Touch That Link, Folk

Archive for September, 2015

Rookie Season Vol. 1

So I’m bout 6 months and some change into the Daddy Game aaannnddd. I’d be a damn lie if I told you I had it under control. 

I’m getting there… But I think me and Jojo would agree I have more work to do…


I came a long way from the first time me and him ventured into the world though. Wanna hear it? Here it goes.

His mother had just gone back to work from maternity leave and I was given the task of taking him to his 2 month appointment.

Getting him ready JUST got easy. Back then, I could freak a black & mild faster than I could put a diaper and onesie on him. I’ve showed up to appointments 30 mins late because I went to public school so I don’t quite understand how to put shoes on an infant.

Twas a onesie and socks kinda day for the young bull when he hung out with daddy.

Went to the doctor and he woke up as soon as I sat down. He was good at first… Then he got hungry. No worries I had breast milk in the diaper bag… I can prepared…

Not that damn prepared though… The shit was frozen…. In my defense… I could’ve SWORN it was gonna thaw out in 2 hours….

Again…. It’s my rookie season….

So Jojo gets hungry…. I’m his father so I understand.
I’m just not prepared.

He…went… Honey baked ham.
Randal CunningHAM
Anthony HAMilton
Mia HAMm
Watson’s go to BirmingHAM

Bruh screamed his soul out. When he hungry this man turns in To a Louie Armskrong Howler Monkey(best way to describe it) To make matters worse he also had a blow out and had baby boo boo running down his leg.

So I’m in the public restroom… Sink clogged with hot water Tryna thaw the milk out.
Him channeling Aretha Franklin, K Ci and Jojo
Tryna change and feed him.

20 mins later I accomplish my mission.

I come out the bathroom and this boy about 11 or 12 is running from the door cause he just had his ear to it.

Me: You mind yo got damn business….
Him: *gasp* Daddy!
*Pops mean mugs*
Me: I’ll take this diaper bag off and rinse yo ass too.

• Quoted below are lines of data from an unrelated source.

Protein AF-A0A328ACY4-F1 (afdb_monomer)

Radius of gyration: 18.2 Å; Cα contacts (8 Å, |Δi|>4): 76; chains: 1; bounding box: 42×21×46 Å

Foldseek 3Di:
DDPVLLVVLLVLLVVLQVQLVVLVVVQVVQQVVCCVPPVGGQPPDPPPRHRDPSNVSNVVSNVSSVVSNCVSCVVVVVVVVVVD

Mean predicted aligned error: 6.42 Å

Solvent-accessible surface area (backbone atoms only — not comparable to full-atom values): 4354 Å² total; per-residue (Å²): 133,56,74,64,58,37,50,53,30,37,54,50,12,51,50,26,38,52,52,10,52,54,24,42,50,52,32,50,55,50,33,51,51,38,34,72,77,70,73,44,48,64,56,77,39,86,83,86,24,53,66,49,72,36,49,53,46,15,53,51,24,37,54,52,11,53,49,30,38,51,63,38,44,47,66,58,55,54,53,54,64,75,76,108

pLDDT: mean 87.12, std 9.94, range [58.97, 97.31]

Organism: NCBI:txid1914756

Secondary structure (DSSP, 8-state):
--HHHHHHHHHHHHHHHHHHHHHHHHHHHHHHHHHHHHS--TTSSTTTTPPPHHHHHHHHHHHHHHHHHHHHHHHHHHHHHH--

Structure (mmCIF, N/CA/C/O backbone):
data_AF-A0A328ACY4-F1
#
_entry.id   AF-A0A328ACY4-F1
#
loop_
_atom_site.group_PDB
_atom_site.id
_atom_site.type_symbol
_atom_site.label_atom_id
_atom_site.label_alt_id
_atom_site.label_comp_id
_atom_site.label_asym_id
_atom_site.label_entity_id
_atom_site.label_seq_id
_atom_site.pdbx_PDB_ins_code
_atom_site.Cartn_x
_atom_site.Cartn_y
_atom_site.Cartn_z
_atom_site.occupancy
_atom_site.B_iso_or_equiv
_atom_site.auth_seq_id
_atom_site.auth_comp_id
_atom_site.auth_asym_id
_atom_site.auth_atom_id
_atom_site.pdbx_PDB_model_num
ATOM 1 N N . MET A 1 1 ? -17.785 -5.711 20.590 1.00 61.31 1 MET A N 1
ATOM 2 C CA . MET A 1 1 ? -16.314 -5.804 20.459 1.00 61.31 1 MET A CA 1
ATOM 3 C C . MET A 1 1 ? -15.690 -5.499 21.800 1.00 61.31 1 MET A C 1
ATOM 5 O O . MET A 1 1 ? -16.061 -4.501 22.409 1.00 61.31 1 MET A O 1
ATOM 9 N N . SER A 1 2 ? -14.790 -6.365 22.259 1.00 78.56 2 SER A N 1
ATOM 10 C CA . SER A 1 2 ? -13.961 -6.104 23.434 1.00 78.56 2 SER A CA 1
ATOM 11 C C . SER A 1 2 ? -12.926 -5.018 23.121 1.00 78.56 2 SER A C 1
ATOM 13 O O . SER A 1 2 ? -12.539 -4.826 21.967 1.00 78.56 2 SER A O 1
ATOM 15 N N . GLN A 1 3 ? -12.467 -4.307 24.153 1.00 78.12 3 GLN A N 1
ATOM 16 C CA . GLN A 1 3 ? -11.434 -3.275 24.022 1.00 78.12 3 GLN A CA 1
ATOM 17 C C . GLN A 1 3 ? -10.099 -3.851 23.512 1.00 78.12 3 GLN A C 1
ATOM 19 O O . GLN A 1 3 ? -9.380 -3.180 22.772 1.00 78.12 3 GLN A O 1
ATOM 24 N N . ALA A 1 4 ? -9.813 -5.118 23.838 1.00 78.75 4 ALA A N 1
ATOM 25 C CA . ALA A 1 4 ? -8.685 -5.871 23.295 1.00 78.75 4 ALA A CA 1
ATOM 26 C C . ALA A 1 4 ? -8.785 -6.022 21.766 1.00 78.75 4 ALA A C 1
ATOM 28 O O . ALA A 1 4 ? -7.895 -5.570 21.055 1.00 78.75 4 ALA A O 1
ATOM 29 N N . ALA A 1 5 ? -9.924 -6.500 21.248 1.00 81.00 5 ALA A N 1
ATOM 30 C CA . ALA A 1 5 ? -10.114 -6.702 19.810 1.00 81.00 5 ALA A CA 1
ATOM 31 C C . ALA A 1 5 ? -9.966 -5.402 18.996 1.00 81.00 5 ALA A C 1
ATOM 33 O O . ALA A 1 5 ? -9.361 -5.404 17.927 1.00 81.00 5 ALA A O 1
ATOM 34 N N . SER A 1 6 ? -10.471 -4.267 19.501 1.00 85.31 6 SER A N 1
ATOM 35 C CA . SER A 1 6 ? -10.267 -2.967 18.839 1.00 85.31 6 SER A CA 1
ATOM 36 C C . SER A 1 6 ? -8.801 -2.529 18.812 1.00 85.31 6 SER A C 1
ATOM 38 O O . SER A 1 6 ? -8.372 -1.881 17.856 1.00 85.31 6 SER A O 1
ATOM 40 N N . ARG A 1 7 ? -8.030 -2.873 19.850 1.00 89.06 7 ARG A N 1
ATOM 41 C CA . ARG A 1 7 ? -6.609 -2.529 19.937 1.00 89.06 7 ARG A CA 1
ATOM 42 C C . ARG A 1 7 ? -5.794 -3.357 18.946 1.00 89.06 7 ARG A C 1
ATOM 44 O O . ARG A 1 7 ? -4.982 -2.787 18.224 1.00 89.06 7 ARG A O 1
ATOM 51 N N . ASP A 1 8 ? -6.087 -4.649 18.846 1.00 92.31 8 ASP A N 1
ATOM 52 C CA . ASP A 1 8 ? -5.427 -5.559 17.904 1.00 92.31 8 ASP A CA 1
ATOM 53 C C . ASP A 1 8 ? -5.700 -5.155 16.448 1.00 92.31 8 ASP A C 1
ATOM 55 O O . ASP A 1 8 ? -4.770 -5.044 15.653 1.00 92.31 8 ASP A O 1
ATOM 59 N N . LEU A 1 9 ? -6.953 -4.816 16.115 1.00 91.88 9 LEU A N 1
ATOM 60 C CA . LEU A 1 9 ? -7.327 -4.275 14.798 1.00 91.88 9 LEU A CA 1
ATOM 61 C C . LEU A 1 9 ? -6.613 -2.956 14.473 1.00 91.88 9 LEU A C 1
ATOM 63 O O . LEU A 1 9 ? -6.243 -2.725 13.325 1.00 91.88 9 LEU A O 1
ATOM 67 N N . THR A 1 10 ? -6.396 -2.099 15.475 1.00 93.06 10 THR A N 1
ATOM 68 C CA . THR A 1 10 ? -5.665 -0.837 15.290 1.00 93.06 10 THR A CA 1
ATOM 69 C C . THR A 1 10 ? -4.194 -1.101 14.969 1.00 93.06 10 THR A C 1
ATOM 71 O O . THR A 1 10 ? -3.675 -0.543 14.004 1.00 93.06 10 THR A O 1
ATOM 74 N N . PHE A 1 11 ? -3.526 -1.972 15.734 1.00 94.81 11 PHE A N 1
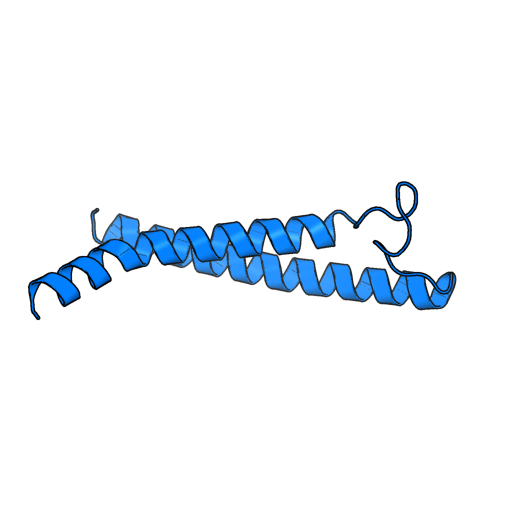ATOM 75 C CA . PHE A 1 11 ? -2.133 -2.343 15.467 1.00 94.81 11 PHE A CA 1
ATOM 76 C C . PHE A 1 11 ? -1.973 -3.036 14.116 1.00 94.81 11 PHE A C 1
ATOM 78 O O . PHE A 1 11 ? -1.056 -2.700 13.370 1.00 94.81 11 PHE A O 1
ATOM 85 N N . LEU A 1 12 ? -2.892 -3.942 13.773 1.00 95.19 12 LEU A N 1
ATOM 86 C CA . LEU A 1 12 ? -2.929 -4.579 12.461 1.00 95.19 12 LEU A CA 1
ATOM 87 C C . LEU A 1 12 ? -3.083 -3.535 11.350 1.00 95.19 12 LEU A C 1
ATOM 89 O O . LEU A 1 12 ? -2.321 -3.548 10.389 1.00 95.19 12 LEU A O 1
ATOM 93 N N . GLY A 1 13 ? -4.023 -2.598 11.499 1.00 93.94 13 GLY A N 1
ATOM 94 C CA . GLY A 1 13 ? -4.251 -1.530 10.529 1.00 93.94 13 GLY A CA 1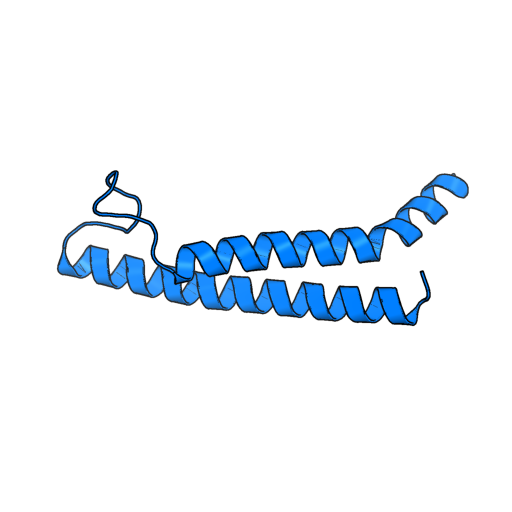
ATOM 95 C C . GLY A 1 13 ? -3.022 -0.645 10.316 1.00 93.94 13 GLY A C 1
ATOM 96 O O . GLY A 1 13 ? -2.645 -0.388 9.176 1.00 93.94 13 GLY A O 1
ATOM 97 N N . ILE A 1 14 ? -2.346 -0.243 11.396 1.00 96.25 14 ILE A N 1
ATOM 98 C CA . ILE A 1 14 ? -1.092 0.526 11.328 1.00 96.25 14 ILE A CA 1
ATOM 99 C C . ILE A 1 14 ? 0.015 -0.291 10.655 1.00 96.25 14 ILE A C 1
ATOM 101 O O . ILE A 1 14 ? 0.718 0.234 9.793 1.00 96.25 14 ILE A O 1
ATOM 105 N N . GLY A 1 15 ? 0.156 -1.570 11.013 1.00 97.31 15 GLY A N 1
ATOM 106 C CA . GLY A 1 15 ? 1.129 -2.470 10.396 1.00 97.31 15 GLY A CA 1
ATOM 107 C C . GLY A 1 15 ? 0.917 -2.586 8.887 1.00 97.31 15 GLY A C 1
ATOM 108 O O . GLY A 1 15 ? 1.859 -2.411 8.119 1.00 97.31 15 GLY A O 1
ATOM 109 N N . LEU A 1 16 ? -0.332 -2.769 8.457 1.00 96.50 16 LEU A N 1
ATOM 110 C CA . LEU A 1 16 ? -0.703 -2.812 7.043 1.00 96.50 16 LEU A CA 1
ATOM 111 C C . LEU A 1 16 ? -0.406 -1.481 6.337 1.00 96.50 16 LEU A C 1
ATOM 113 O O . LEU A 1 16 ? 0.159 -1.488 5.249 1.00 96.50 16 LEU A O 1
ATOM 117 N N . LEU A 1 17 ? -0.691 -0.331 6.955 1.00 95.75 17 LEU A N 1
ATOM 118 C CA . LEU A 1 17 ? -0.323 0.969 6.378 1.00 95.75 17 LEU A CA 1
ATOM 119 C C . LEU A 1 17 ? 1.198 1.140 6.235 1.00 95.75 17 LEU A C 1
ATOM 121 O O . LEU A 1 17 ? 1.665 1.654 5.217 1.00 95.75 17 LEU A O 1
ATOM 125 N N . ALA A 1 18 ? 1.983 0.677 7.210 1.00 96.75 18 ALA A N 1
ATOM 126 C CA . ALA A 1 18 ? 3.441 0.690 7.115 1.00 96.75 18 ALA A CA 1
ATOM 127 C C . ALA A 1 18 ? 3.940 -0.217 5.974 1.00 96.75 18 ALA A C 1
ATOM 129 O O . ALA A 1 18 ? 4.793 0.192 5.183 1.00 96.75 18 ALA A O 1
ATOM 130 N N . SER A 1 19 ? 3.364 -1.414 5.824 1.00 96.12 19 SER A N 1
ATOM 131 C CA . SER A 1 19 ? 3.652 -2.318 4.701 1.00 96.12 19 SER A CA 1
ATOM 132 C C . SER A 1 19 ? 3.266 -1.716 3.348 1.00 96.12 19 SER A C 1
ATOM 134 O O . SER A 1 19 ? 3.997 -1.889 2.368 1.00 96.12 19 SER A O 1
ATOM 136 N N . ALA A 1 20 ? 2.161 -0.967 3.289 1.00 96.50 20 ALA A N 1
ATOM 137 C CA . ALA A 1 20 ? 1.744 -0.232 2.100 1.00 96.50 20 ALA A CA 1
ATOM 138 C C . ALA A 1 20 ? 2.776 0.830 1.709 1.00 96.50 20 ALA A C 1
ATOM 140 O O . ALA A 1 20 ? 3.172 0.898 0.546 1.00 96.50 20 ALA A O 1
ATOM 141 N N . ALA A 1 21 ? 3.263 1.609 2.680 1.00 95.88 21 ALA A N 1
ATOM 142 C CA . ALA A 1 21 ? 4.285 2.628 2.452 1.00 95.88 21 ALA A CA 1
ATOM 143 C C . ALA A 1 21 ? 5.593 2.016 1.928 1.00 95.88 21 ALA A C 1
ATOM 145 O O . ALA A 1 21 ? 6.128 2.483 0.923 1.00 95.88 21 ALA A O 1
ATOM 146 N N . MET A 1 22 ? 6.069 0.929 2.544 1.00 96.38 22 MET A N 1
ATOM 147 C CA . MET A 1 22 ? 7.286 0.238 2.095 1.00 96.38 22 MET A CA 1
ATOM 148 C C . MET A 1 22 ? 7.131 -0.335 0.683 1.00 96.38 22 MET A C 1
ATOM 150 O O . MET A 1 22 ? 8.014 -0.168 -0.159 1.00 96.38 22 MET A O 1
ATOM 154 N N . SER A 1 23 ? 5.979 -0.940 0.390 1.00 95.00 23 SER A N 1
ATOM 155 C CA . SER A 1 23 ? 5.668 -1.442 -0.953 1.00 95.00 23 SER A CA 1
ATOM 156 C C . SER A 1 23 ? 5.586 -0.306 -1.979 1.00 95.00 23 SER A C 1
ATOM 158 O O . SER A 1 23 ? 6.068 -0.455 -3.099 1.00 95.00 23 SER A O 1
ATOM 160 N N . GLY A 1 24 ? 5.048 0.853 -1.590 1.00 94.00 24 GLY A N 1
ATOM 161 C CA . GLY A 1 24 ? 5.010 2.056 -2.420 1.00 94.00 24 GLY A CA 1
ATOM 162 C C . GLY A 1 24 ? 6.403 2.598 -2.747 1.00 94.00 24 GLY A C 1
ATOM 163 O O . GLY A 1 24 ? 6.665 2.955 -3.894 1.00 94.00 24 GLY A O 1
ATOM 164 N N . VAL A 1 25 ? 7.328 2.589 -1.781 1.00 96.38 25 VAL A N 1
ATOM 165 C CA . VAL A 1 25 ? 8.734 2.969 -2.01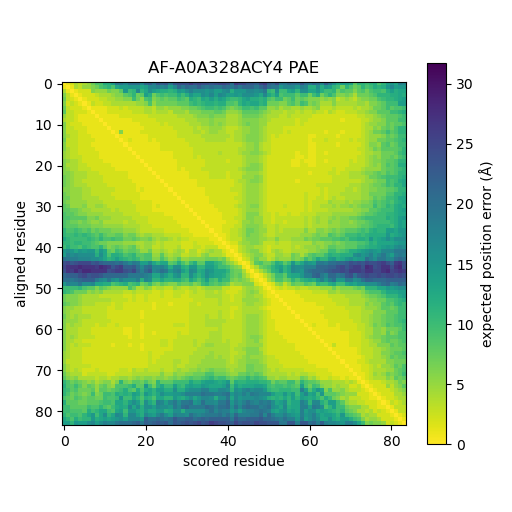5 1.00 96.38 25 VAL A CA 1
ATOM 166 C C . VAL A 1 25 ? 9.406 2.003 -2.993 1.00 96.38 25 VAL A C 1
ATOM 168 O O . VAL A 1 25 ? 10.072 2.446 -3.929 1.00 96.38 25 VAL A O 1
ATOM 171 N N . LEU A 1 26 ? 9.199 0.694 -2.832 1.00 94.38 26 LEU A N 1
ATOM 172 C CA . LEU A 1 26 ? 9.729 -0.312 -3.760 1.00 94.38 26 LEU A CA 1
ATOM 173 C C . LEU A 1 26 ? 9.162 -0.140 -5.174 1.00 94.38 26 LEU A C 1
ATOM 175 O O . LEU A 1 26 ? 9.916 -0.167 -6.147 1.00 94.38 26 LEU A O 1
ATOM 179 N N . ALA A 1 27 ? 7.854 0.093 -5.288 1.00 93.62 27 ALA A N 1
ATOM 180 C CA . ALA A 1 27 ? 7.200 0.383 -6.558 1.00 93.62 27 ALA A CA 1
ATOM 181 C C . ALA A 1 27 ? 7.789 1.637 -7.222 1.00 93.62 27 ALA A C 1
ATOM 183 O O . ALA A 1 27 ? 8.092 1.618 -8.413 1.00 93.62 27 ALA A O 1
ATOM 184 N N . TRP A 1 28 ? 8.012 2.705 -6.452 1.00 93.69 28 TRP A N 1
ATOM 185 C CA . TRP A 1 28 ? 8.622 3.939 -6.945 1.00 93.69 28 TRP A CA 1
ATOM 186 C C . TRP A 1 28 ? 10.043 3.725 -7.472 1.00 93.69 28 TRP A C 1
ATOM 188 O O . TRP A 1 28 ? 10.361 4.147 -8.584 1.00 93.69 28 TRP A O 1
ATOM 198 N N . LEU A 1 29 ? 10.893 3.038 -6.703 1.00 94.75 29 LEU A N 1
ATOM 199 C CA . LEU A 1 29 ? 12.259 2.717 -7.124 1.00 94.75 29 LEU A CA 1
ATOM 200 C C . LEU A 1 29 ? 12.268 1.875 -8.403 1.00 94.75 29 LEU A C 1
ATOM 202 O O . LEU A 1 29 ? 13.066 2.134 -9.303 1.00 94.75 29 LEU A O 1
ATOM 206 N N . HIS A 1 30 ? 11.348 0.917 -8.513 1.00 91.62 30 HIS A N 1
ATOM 207 C CA . HIS A 1 30 ? 11.213 0.086 -9.702 1.00 91.62 30 HIS A CA 1
ATOM 208 C C . HIS A 1 30 ? 10.762 0.890 -10.930 1.00 91.62 30 HIS A C 1
ATOM 210 O O . HIS A 1 30 ? 11.381 0.785 -11.988 1.00 91.62 30 HIS A O 1
ATOM 216 N N . MET A 1 31 ? 9.744 1.746 -10.787 1.00 91.38 31 MET A N 1
ATOM 217 C CA . MET A 1 31 ? 9.295 2.638 -11.863 1.00 91.38 31 MET A CA 1
ATOM 218 C C . MET A 1 31 ? 10.407 3.579 -12.326 1.00 91.38 31 MET A C 1
ATOM 220 O O . MET A 1 31 ? 10.561 3.799 -13.524 1.00 91.38 31 MET A O 1
ATOM 224 N N . ARG A 1 32 ? 11.212 4.102 -11.393 1.00 93.00 32 ARG A N 1
ATOM 225 C CA . ARG A 1 32 ? 12.366 4.947 -11.715 1.00 93.00 32 ARG A CA 1
ATOM 226 C C . ARG A 1 32 ? 13.444 4.181 -12.482 1.00 93.00 32 ARG A C 1
ATOM 228 O O . ARG A 1 32 ? 14.003 4.717 -13.431 1.00 93.00 32 ARG A O 1
ATOM 235 N N . ALA A 1 33 ? 13.730 2.940 -12.096 1.00 90.81 33 ALA A N 1
ATOM 236 C CA . ALA A 1 33 ? 14.693 2.109 -12.815 1.00 90.81 33 ALA A CA 1
ATOM 237 C C . ALA A 1 33 ? 14.220 1.807 -14.250 1.00 90.81 33 ALA A C 1
ATOM 239 O O . ALA A 1 33 ? 14.990 1.951 -15.198 1.00 90.81 33 ALA A O 1
ATOM 240 N N . LEU A 1 34 ? 12.940 1.459 -14.419 1.00 89.38 34 LEU A N 1
ATOM 241 C CA . LEU A 1 34 ? 12.312 1.234 -15.726 1.00 8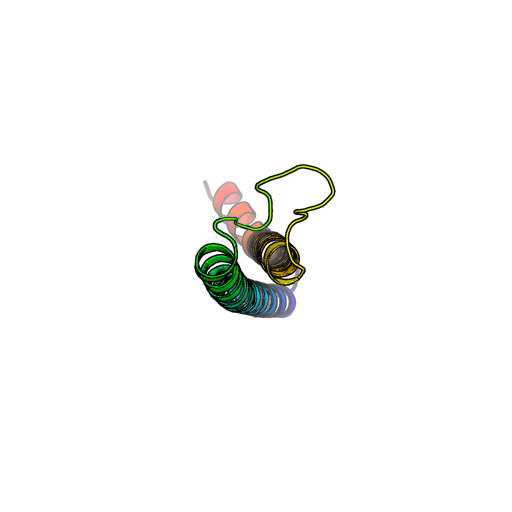9.38 34 LEU A CA 1
ATOM 242 C C . LEU A 1 34 ? 12.342 2.483 -16.610 1.00 89.38 34 LEU A C 1
ATOM 244 O O . LEU A 1 34 ? 12.697 2.389 -17.784 1.00 89.38 34 LEU A O 1
ATOM 248 N N . SER A 1 35 ? 12.026 3.652 -16.050 1.00 91.19 35 SER A N 1
ATOM 249 C CA . SER A 1 35 ? 12.005 4.892 -16.826 1.00 91.19 35 SER A CA 1
ATOM 250 C C . SER A 1 35 ? 13.399 5.298 -17.295 1.00 91.19 35 SER A C 1
ATOM 252 O O . SER A 1 35 ? 13.544 5.779 -18.416 1.00 91.19 35 SER A O 1
ATOM 254 N N . GLN A 1 36 ? 14.433 5.048 -16.489 1.00 92.94 36 GLN A N 1
ATOM 255 C CA . GLN A 1 36 ? 15.821 5.309 -16.872 1.00 92.94 36 GLN A CA 1
ATOM 256 C C . GLN A 1 36 ? 16.349 4.325 -17.921 1.00 92.94 36 GLN A C 1
ATOM 258 O O . GLN A 1 36 ? 17.103 4.734 -18.799 1.00 92.94 36 GLN A O 1
ATOM 263 N N . ALA A 1 37 ? 15.978 3.046 -17.830 1.00 90.44 37 ALA A N 1
ATOM 264 C CA . ALA A 1 37 ? 16.487 2.012 -18.731 1.00 90.44 37 ALA A CA 1
ATOM 265 C C . ALA A 1 37 ? 15.731 1.945 -20.068 1.00 90.44 37 ALA A C 1
ATOM 267 O O . ALA A 1 37 ? 16.337 1.676 -21.103 1.00 90.44 37 ALA A O 1
ATOM 268 N N . TYR A 1 38 ? 14.418 2.183 -20.049 1.00 88.44 38 TYR A N 1
ATOM 269 C CA . TYR A 1 38 ? 13.530 1.892 -21.179 1.00 88.44 38 TYR A CA 1
ATOM 270 C C . TYR A 1 38 ? 12.590 3.048 -21.545 1.00 88.44 38 TYR A C 1
ATOM 272 O O . TYR A 1 38 ? 11.829 2.927 -22.501 1.00 88.44 38 TYR A O 1
ATOM 280 N N . GLY A 1 39 ? 12.599 4.161 -20.801 1.00 88.94 39 GLY A N 1
ATOM 281 C CA . GLY A 1 39 ? 11.721 5.306 -21.071 1.00 88.94 39 GLY A CA 1
ATOM 282 C C . GLY A 1 39 ? 10.235 5.061 -20.774 1.00 88.94 39 GLY A C 1
ATOM 283 O O . GLY A 1 39 ? 9.396 5.854 -21.193 1.00 88.94 39 GLY A O 1
ATOM 284 N N . VAL A 1 40 ? 9.894 3.985 -20.056 1.00 88.44 40 VAL A N 1
ATOM 285 C CA . VAL A 1 40 ? 8.509 3.594 -19.729 1.00 88.44 40 VAL A CA 1
ATOM 286 C C . VAL A 1 40 ? 8.311 3.407 -18.223 1.00 88.44 40 VAL A C 1
ATOM 288 O O . VAL A 1 40 ? 9.274 3.263 -17.473 1.00 88.44 40 VAL A O 1
ATOM 291 N N . ILE A 1 41 ? 7.054 3.384 -17.773 1.00 87.69 41 ILE A N 1
ATOM 292 C CA . ILE A 1 41 ? 6.676 3.025 -16.397 1.00 87.69 41 ILE A CA 1
ATOM 293 C C . ILE A 1 41 ? 5.697 1.849 -16.418 1.00 87.69 41 ILE A C 1
ATOM 295 O O . ILE A 1 41 ? 4.941 1.673 -17.372 1.00 87.69 41 ILE A O 1
ATOM 299 N N . CYS A 1 42 ? 5.669 1.038 -15.359 1.00 86.50 42 CYS A N 1
ATOM 300 C CA . CYS A 1 42 ? 4.648 -0.003 -15.251 1.00 86.50 42 CYS A CA 1
ATOM 301 C C . CYS A 1 42 ? 3.245 0.631 -15.202 1.00 86.50 42 CYS A C 1
ATOM 303 O O . CYS A 1 42 ? 3.024 1.623 -14.507 1.00 86.50 42 CYS A O 1
ATOM 305 N N . GLY A 1 43 ? 2.298 0.052 -15.928 1.00 80.81 43 GLY A N 1
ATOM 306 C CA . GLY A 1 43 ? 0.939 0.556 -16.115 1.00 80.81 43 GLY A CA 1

Of course I won’t take my frustration out on my son so someone gotta catch an abundance of fades.

I’m feeding the seed and waiting to be called.

They call me up to the desk for insurance info…

Again It’s rookie season So I can’t hold and feed him and hand them my insurance card.. So This polite hood hippo offers to hold him while I handle business..

She falls in love with my son and wants to keep him, understandably so, the boys handsome as hell….

But I can’t take her up on that offer cause I’m currently not in the physical state to RKO his mother…

The Nurse calls us in and I try to gather Everything together and get in the room…

Rookie season…. I forget his car seat.
The Nurse offers to hold him while I go back and get it…

Lets pause so I can Be Bob Ross and paint a picture for ya’ll..

Imagine a documentary… Some clueless egg shell colored dude… In my head he’s British. He just picked up an adorable bear cub and is playing with it on camera…. The camera man’s eyes get big..

So i come back and the nurse is holding son parading him around and she’s standing in front of the Dr. With her back towards me… I walk up to her and Docs eyes get big and she says, “Dad’s back” no threat, just a big black dude.. Although given the situation and the picture I painted for you I was almost inclined to let out a big ass roar before snatching my son away for added effect but I refrained.

The check up went well, found out Jojo was the size of a decent thanksgiving turkey. Can’t deny him.

He gets hungry again…. Shows his ass Again… I was unprepared AGAIN!

Rookie season… I’m back in the bathroom Tryna thaw out breast milk in luke warm water.. I’m vigorously rubbing it under the water giving it a happy ending and shit. I feed him and he’s back to my happy greedy son that I strangely love.. We made it home and mommy came through to save the day.

Real quick , I know this wasn’t my typical knee slapper but I wanted to take you through a day of a clueless new father… I find it strange and interesting that when he was first born he knew nothing of me besides hearing me sing Foreign Exchange to him through the womb and when he came out and opened his eyes he stared at me trying to figure out who the hell I was and I was absolutely in love with him. I pretty much had to audition for my son.
It started out rough but Fatherhood is my new favorite hobby… I like to think I got better at it.